- **Exercise objective**
Would you return, word for word, the lines of the data below from the line with "ATOM 52 N N" through the line with "ATOM 62 N N", and no others?

___

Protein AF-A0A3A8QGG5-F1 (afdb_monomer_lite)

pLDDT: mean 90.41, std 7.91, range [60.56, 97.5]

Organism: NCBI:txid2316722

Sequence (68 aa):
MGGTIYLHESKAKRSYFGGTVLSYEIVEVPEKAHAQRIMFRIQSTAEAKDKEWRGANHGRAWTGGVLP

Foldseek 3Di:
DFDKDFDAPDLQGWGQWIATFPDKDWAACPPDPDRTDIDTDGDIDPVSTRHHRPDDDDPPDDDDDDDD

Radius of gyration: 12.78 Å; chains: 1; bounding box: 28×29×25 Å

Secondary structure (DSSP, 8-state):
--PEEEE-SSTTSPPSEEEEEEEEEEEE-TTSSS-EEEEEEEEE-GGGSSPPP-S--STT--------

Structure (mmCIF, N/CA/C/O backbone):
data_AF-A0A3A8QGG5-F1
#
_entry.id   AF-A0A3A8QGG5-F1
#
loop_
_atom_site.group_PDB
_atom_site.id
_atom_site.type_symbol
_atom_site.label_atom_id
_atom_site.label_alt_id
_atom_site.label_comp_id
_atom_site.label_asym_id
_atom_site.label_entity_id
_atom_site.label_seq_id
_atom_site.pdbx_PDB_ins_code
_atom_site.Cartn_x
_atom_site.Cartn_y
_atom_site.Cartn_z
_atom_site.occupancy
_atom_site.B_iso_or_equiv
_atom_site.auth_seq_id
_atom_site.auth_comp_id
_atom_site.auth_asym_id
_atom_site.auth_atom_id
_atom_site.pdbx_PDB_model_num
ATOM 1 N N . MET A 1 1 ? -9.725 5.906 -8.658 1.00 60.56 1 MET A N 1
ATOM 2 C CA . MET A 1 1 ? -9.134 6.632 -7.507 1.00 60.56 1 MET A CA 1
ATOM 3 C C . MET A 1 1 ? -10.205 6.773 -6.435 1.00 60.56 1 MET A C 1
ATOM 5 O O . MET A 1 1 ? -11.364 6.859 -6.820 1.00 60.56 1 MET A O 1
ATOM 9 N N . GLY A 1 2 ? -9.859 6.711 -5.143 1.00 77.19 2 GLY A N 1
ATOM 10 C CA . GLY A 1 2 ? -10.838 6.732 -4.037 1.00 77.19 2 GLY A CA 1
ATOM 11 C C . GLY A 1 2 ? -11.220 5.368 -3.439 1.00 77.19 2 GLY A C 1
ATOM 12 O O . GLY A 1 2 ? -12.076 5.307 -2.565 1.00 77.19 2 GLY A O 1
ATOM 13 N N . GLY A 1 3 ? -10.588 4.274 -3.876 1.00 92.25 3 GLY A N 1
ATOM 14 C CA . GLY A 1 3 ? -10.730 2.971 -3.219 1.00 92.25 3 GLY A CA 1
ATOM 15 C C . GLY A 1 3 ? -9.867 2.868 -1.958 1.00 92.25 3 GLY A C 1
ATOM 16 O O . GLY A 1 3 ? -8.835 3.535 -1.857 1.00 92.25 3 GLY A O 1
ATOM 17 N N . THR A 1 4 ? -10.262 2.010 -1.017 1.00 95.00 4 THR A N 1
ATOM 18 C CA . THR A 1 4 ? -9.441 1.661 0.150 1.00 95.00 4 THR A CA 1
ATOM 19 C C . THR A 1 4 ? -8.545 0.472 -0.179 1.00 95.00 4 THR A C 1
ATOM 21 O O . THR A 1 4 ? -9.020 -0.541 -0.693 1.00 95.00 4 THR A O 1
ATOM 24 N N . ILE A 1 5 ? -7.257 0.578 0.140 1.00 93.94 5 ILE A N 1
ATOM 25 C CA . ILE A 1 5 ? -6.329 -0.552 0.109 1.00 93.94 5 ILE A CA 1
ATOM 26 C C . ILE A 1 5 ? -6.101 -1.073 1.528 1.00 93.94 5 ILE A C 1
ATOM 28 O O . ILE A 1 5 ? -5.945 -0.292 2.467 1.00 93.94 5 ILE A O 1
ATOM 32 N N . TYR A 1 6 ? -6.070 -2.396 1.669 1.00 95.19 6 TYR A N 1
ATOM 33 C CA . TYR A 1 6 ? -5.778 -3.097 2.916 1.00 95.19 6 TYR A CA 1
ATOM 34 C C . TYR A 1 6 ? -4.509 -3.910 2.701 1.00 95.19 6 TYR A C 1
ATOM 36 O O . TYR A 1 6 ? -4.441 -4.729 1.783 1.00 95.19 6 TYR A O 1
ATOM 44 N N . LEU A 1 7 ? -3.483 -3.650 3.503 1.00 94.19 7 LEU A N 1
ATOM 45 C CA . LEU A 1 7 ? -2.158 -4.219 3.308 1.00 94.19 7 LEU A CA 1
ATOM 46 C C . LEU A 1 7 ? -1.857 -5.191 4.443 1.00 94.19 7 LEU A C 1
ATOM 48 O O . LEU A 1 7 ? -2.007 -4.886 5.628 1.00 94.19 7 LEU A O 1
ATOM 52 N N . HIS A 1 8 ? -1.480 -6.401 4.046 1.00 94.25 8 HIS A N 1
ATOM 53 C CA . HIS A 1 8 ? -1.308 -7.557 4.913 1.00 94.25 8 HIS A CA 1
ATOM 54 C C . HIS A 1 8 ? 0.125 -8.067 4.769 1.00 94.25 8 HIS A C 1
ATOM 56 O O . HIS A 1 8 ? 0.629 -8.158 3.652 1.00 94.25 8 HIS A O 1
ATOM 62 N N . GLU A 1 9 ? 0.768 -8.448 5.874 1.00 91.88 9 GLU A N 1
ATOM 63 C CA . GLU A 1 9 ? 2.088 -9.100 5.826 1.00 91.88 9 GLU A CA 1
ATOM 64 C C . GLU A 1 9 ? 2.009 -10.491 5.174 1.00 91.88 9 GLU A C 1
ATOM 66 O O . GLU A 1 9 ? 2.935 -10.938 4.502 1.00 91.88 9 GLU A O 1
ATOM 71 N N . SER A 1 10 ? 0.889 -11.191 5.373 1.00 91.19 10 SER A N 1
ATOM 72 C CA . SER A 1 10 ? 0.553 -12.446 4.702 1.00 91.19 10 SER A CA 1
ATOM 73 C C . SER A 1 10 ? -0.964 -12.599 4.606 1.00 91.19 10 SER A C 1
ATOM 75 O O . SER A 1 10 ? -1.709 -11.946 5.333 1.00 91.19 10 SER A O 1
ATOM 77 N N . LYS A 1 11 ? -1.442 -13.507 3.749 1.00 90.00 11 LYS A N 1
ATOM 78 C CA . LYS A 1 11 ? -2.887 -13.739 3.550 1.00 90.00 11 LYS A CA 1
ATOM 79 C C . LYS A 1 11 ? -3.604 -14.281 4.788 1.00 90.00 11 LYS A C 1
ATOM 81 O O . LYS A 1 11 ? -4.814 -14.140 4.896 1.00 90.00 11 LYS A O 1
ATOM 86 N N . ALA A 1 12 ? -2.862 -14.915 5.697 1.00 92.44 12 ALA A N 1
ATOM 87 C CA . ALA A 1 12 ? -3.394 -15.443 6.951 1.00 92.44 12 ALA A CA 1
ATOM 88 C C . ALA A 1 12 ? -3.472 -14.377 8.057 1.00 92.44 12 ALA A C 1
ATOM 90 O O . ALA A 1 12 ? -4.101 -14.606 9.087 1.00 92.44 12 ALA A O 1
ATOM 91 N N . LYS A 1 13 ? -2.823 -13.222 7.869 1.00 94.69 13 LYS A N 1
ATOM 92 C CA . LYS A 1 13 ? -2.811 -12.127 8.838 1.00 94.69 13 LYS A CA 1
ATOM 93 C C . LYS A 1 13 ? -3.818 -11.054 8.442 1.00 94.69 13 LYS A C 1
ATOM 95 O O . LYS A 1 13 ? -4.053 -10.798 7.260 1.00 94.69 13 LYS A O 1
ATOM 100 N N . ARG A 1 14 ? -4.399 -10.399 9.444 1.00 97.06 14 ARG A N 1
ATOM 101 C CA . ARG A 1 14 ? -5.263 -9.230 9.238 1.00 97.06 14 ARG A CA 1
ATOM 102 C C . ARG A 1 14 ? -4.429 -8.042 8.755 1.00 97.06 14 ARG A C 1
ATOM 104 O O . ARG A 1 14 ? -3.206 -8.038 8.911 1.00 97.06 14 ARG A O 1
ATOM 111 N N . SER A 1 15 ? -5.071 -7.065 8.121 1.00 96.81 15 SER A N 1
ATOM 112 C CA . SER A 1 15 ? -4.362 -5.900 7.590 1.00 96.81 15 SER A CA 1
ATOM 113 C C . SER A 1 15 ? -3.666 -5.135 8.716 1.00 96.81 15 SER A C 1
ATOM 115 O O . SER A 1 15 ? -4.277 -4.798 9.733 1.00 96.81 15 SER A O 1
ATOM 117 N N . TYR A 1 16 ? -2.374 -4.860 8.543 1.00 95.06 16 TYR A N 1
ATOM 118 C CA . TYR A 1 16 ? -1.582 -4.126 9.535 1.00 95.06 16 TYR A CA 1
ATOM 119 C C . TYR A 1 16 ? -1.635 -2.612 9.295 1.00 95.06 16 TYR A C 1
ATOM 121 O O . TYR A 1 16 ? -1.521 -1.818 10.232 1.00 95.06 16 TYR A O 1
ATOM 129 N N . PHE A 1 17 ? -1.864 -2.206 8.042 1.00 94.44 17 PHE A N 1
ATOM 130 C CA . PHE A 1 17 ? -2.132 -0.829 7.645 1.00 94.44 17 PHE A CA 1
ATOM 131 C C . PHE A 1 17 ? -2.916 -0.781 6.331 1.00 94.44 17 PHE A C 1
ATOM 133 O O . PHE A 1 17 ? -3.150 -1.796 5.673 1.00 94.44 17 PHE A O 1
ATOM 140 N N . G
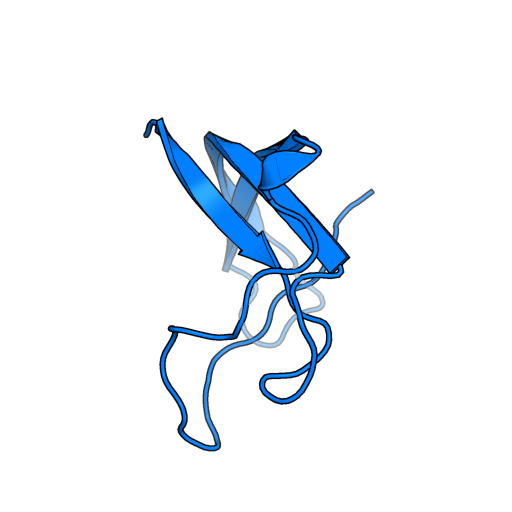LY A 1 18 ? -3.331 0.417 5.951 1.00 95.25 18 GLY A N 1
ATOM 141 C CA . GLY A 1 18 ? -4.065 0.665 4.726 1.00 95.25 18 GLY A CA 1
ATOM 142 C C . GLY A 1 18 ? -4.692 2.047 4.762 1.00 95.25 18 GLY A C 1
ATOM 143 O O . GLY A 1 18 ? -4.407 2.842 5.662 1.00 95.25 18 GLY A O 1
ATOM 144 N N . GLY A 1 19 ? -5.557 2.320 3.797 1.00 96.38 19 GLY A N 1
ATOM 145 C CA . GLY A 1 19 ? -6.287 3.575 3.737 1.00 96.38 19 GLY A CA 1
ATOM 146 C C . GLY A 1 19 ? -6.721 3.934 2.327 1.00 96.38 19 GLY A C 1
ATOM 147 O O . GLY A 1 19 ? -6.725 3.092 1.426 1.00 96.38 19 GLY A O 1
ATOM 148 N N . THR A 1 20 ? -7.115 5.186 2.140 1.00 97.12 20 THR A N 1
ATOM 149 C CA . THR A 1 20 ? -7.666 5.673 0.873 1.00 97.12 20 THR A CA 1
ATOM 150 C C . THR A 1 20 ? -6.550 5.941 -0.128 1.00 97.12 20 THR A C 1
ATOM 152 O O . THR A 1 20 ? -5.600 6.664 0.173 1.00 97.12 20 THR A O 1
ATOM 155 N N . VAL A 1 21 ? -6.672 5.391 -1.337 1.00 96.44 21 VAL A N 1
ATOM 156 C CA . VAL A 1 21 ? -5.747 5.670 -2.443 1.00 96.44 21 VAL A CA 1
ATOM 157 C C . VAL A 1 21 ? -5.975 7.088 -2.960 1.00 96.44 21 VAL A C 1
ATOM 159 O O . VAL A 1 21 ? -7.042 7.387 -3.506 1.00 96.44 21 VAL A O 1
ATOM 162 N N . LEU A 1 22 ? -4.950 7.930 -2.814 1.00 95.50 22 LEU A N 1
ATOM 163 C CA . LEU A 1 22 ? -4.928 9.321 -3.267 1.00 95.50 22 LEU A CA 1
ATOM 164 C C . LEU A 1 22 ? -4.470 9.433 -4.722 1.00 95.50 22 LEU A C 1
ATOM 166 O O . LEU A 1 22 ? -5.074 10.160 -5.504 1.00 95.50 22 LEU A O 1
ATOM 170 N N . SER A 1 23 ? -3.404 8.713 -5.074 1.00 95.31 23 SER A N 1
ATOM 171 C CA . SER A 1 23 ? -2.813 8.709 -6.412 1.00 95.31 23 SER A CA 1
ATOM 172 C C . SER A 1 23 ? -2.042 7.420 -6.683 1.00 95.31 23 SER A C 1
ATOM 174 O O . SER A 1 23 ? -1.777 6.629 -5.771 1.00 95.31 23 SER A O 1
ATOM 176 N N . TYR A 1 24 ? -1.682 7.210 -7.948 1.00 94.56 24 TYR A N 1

___

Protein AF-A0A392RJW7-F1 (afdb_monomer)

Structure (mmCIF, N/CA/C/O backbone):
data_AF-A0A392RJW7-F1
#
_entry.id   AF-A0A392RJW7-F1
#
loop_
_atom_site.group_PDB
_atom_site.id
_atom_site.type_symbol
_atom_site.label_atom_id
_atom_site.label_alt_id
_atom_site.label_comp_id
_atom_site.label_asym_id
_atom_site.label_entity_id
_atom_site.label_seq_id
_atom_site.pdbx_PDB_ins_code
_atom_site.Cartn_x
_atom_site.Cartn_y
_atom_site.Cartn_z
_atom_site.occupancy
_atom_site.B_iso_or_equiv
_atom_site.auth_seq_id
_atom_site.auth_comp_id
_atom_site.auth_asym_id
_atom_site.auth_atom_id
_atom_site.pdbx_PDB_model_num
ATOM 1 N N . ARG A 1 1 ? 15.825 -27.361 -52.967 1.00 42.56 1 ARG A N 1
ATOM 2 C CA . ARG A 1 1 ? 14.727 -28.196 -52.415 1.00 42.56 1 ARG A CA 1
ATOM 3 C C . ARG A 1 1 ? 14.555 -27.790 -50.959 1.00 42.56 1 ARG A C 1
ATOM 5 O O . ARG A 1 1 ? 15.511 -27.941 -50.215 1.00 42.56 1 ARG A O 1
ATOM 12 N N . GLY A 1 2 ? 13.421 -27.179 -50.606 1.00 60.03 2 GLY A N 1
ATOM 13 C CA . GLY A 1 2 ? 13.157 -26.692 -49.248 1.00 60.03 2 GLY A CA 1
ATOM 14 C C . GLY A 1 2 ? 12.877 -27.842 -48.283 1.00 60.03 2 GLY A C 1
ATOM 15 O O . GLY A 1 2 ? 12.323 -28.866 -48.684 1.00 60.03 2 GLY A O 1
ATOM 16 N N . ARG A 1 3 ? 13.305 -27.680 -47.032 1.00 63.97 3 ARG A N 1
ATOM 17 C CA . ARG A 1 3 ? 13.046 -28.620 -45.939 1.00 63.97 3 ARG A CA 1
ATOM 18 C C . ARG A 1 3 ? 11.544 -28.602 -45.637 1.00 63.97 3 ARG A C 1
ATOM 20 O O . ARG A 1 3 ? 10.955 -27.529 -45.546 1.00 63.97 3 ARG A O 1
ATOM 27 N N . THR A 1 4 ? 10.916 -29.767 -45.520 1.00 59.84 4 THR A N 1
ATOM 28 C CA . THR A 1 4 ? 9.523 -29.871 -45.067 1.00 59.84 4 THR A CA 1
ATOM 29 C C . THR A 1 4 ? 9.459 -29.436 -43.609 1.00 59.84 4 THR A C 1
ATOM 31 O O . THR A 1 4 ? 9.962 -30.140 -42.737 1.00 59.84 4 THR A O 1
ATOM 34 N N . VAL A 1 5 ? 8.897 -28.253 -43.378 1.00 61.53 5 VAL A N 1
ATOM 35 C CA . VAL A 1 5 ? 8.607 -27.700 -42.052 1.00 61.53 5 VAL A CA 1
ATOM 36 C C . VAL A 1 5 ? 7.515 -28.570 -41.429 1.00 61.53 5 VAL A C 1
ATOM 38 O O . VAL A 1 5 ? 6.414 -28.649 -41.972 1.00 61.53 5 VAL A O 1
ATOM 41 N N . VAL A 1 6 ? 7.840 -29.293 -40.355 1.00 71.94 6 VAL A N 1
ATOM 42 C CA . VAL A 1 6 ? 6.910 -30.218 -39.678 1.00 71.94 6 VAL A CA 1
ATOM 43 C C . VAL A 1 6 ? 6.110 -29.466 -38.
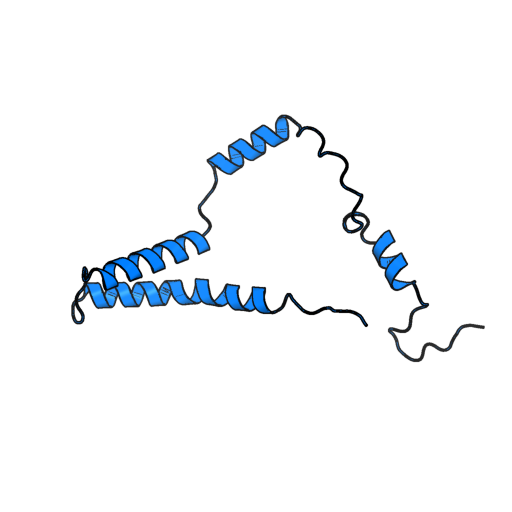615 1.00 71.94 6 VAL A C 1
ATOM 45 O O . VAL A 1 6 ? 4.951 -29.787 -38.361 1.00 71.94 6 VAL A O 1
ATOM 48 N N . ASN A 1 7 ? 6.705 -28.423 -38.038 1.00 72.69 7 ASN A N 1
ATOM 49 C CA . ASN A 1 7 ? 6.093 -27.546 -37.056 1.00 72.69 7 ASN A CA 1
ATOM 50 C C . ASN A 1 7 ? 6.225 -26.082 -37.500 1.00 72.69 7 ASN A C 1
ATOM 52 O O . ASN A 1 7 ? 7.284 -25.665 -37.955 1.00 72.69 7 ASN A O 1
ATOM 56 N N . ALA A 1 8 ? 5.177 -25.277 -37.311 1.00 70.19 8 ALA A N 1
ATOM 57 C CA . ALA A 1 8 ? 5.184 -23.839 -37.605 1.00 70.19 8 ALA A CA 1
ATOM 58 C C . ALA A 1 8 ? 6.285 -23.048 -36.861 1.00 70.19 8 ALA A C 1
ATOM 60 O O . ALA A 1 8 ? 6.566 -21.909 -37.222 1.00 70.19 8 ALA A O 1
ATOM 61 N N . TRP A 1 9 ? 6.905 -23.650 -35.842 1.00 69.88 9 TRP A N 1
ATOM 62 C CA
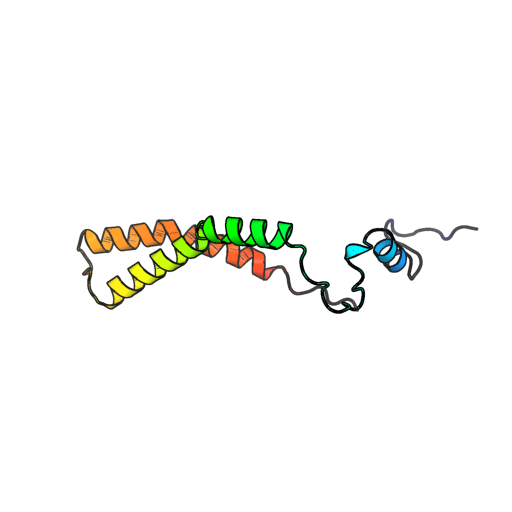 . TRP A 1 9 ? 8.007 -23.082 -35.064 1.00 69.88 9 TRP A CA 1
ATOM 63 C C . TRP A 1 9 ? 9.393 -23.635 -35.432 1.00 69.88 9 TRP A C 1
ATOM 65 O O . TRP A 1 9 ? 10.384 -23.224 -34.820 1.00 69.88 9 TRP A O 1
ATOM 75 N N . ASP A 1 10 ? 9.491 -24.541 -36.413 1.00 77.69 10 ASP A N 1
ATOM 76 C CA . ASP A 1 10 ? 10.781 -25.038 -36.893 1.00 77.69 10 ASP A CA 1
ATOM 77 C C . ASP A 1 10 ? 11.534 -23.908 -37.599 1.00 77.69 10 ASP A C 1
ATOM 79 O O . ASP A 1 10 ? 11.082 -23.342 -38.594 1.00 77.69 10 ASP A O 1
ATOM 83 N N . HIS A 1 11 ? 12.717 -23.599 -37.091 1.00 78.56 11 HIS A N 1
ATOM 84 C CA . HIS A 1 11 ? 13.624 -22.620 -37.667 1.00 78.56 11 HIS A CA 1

___

- **Result for this exercise**
ATOM 52 N N . HIS A 1 8 ? -1.480 -6.401 4.046 1.00 94.25 8 HIS A N 1
ATOM 53 C CA . HIS A 1 8 ? -1.308 -7.557 4.913 1.00 94.25 8 HIS A CA 1
ATOM 54 C C . HIS A 1 8 ? 0.125 -8.067 4.769 1.00 94.25 8 HIS A C 1
ATOM 56 O O . HIS A 1 8 ? 0.629 -8.158 3.652 1.00 94.25 8 HIS A O 1
ATOM 62 N N . GLU A 1 9 ? 0.768 -8.448 5.874 1.00 91.88 9 GLU A N 1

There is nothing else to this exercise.